With ML Kit's GenAI Prompt API, you can send natural language requests on-device to Gemini Nano. GenAI Prompt API accepts either a text input or a combined image and text input, and emits text output.
You can use GenAI Prompt API for a variety of use cases, including the following:
Use case |
Example |
Image understanding |
Analyzing photos for classification, such as "pets", "food", or "travel". |
Short translations |
Translating short messages between a delivery driver and customer. |
Guided summarization |
Summarizing reviews of a restaurant based on a user's specific interest. |
Entity extraction |
Extracting important details about an upcoming event from an email thread. |
Content generation inspiration |
Suggesting prompts for a journal entry. |
Intelligent document scanning |
Extracting and categorizing items from a receipt image. |
Text classification |
Classifying customer reviews into a positive, neutral, or negative category. |
Prompt API versus feature-specific APIs
The existing ML Kit GenAI APIs support the Summarization, Proofreading, Rewriting, and Image Description use cases, which Prompt API also supports. The following table outlines the benefits of each:
Consideration |
Prompt API |
Feature-specific APIs |
Integration effort |
High. Requires more effort to implement, due to prompt engineering and quality assurance. |
Low. Requires less effort, as these APIs are already fine-tuned for specific use cases.
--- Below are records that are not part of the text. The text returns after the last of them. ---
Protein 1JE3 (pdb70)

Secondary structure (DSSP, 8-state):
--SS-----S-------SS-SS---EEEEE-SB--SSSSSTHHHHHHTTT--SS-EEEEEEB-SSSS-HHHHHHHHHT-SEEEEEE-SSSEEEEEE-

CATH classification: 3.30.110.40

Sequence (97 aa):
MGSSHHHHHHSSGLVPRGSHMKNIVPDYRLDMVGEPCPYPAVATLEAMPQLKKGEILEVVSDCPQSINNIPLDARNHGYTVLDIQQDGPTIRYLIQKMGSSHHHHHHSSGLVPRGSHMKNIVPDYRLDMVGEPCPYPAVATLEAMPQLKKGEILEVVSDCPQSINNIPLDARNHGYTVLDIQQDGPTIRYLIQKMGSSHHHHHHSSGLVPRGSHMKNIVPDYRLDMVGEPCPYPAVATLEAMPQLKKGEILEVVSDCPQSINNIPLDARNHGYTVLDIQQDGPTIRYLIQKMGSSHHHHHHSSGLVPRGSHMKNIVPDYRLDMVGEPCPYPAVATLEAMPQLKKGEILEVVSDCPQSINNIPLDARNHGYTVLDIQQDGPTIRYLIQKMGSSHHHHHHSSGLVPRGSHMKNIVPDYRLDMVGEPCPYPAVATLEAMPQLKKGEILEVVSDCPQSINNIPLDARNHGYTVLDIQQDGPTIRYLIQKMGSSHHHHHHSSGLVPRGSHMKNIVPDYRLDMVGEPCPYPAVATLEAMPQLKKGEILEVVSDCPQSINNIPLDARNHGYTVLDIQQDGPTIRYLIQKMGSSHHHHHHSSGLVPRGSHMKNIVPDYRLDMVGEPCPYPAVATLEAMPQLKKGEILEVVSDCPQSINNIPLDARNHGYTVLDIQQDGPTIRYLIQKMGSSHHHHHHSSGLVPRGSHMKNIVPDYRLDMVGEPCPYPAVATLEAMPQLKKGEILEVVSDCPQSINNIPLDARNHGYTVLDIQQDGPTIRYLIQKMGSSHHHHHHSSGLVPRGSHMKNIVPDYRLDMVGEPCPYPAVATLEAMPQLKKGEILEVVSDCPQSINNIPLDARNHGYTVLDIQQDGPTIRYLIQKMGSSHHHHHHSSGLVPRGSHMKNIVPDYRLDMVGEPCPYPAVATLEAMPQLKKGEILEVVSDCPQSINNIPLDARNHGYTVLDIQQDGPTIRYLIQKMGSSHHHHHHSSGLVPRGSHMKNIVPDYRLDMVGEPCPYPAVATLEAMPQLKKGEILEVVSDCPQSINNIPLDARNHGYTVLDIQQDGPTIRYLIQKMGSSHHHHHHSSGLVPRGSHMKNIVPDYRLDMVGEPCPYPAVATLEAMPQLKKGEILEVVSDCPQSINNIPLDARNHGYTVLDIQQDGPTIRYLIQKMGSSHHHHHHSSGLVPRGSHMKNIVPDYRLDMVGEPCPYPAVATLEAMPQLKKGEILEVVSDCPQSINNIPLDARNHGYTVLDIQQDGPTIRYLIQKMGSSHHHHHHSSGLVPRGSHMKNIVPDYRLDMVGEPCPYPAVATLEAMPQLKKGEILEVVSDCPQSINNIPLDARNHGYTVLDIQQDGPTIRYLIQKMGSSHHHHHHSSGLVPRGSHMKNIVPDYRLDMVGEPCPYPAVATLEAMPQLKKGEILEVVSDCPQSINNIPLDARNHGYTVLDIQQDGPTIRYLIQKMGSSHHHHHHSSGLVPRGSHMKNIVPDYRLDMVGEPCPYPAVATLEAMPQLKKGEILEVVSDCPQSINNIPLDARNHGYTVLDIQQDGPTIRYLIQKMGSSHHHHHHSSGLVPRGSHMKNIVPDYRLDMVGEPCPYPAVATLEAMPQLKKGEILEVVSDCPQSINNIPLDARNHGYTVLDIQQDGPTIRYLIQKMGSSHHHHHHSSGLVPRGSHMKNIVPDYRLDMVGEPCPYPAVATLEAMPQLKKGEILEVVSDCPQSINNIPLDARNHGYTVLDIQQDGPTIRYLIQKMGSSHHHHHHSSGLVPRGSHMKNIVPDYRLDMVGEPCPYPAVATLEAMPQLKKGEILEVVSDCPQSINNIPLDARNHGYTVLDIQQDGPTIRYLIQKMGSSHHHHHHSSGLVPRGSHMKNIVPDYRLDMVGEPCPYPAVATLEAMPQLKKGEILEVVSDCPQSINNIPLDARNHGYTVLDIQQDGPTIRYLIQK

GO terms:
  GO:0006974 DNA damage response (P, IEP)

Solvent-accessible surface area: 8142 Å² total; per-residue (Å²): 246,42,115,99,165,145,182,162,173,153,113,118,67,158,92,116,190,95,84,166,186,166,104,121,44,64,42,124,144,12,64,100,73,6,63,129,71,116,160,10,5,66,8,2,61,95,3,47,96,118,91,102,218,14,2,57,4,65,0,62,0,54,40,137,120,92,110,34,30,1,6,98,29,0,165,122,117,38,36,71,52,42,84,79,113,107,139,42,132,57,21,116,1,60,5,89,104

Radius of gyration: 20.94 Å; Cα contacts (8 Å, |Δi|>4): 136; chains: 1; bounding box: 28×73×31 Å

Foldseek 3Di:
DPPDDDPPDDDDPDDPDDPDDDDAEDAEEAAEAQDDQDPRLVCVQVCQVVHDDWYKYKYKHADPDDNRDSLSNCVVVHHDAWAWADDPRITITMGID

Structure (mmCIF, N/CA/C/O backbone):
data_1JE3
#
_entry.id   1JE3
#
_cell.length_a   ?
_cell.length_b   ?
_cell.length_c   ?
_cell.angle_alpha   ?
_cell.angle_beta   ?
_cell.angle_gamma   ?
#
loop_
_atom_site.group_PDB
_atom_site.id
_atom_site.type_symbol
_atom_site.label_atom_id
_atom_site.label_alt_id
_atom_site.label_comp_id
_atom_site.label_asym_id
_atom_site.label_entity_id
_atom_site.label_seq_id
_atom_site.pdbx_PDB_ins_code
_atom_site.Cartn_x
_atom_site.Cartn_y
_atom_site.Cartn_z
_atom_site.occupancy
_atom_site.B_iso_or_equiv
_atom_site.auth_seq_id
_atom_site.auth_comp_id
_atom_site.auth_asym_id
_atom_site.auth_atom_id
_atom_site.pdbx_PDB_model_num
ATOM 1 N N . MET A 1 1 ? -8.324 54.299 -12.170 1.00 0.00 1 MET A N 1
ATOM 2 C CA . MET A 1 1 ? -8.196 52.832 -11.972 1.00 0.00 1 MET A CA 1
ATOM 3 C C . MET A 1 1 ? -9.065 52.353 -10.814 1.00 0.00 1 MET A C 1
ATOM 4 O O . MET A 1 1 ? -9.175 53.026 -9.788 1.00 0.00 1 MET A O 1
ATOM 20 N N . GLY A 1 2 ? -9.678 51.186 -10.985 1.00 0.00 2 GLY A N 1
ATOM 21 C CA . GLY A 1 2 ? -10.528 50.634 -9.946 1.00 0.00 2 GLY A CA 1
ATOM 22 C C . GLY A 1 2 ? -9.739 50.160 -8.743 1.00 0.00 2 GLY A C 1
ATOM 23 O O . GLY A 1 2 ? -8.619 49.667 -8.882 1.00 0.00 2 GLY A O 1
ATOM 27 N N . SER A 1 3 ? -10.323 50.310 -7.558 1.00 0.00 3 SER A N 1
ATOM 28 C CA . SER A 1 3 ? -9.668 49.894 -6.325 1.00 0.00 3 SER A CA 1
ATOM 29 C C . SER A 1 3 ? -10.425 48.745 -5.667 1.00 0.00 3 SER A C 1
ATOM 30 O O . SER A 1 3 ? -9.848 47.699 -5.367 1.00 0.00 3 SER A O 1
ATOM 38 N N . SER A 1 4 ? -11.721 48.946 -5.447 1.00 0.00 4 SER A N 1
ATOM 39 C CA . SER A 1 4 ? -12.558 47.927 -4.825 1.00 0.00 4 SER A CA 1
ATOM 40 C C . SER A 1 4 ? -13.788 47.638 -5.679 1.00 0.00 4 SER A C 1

No need to work directly with the LLM. |
Flexibility |
More flexibility, as you can custom engineer the prompt. |
Less flexibility. Each API has fixed fine-tuning and a built-in prompt that has the following characteristics:
|
As a general rule, use Prompt API when you need more customization and flexibility, and use the feature-specific APIs for standard tasks that don't require complex logic.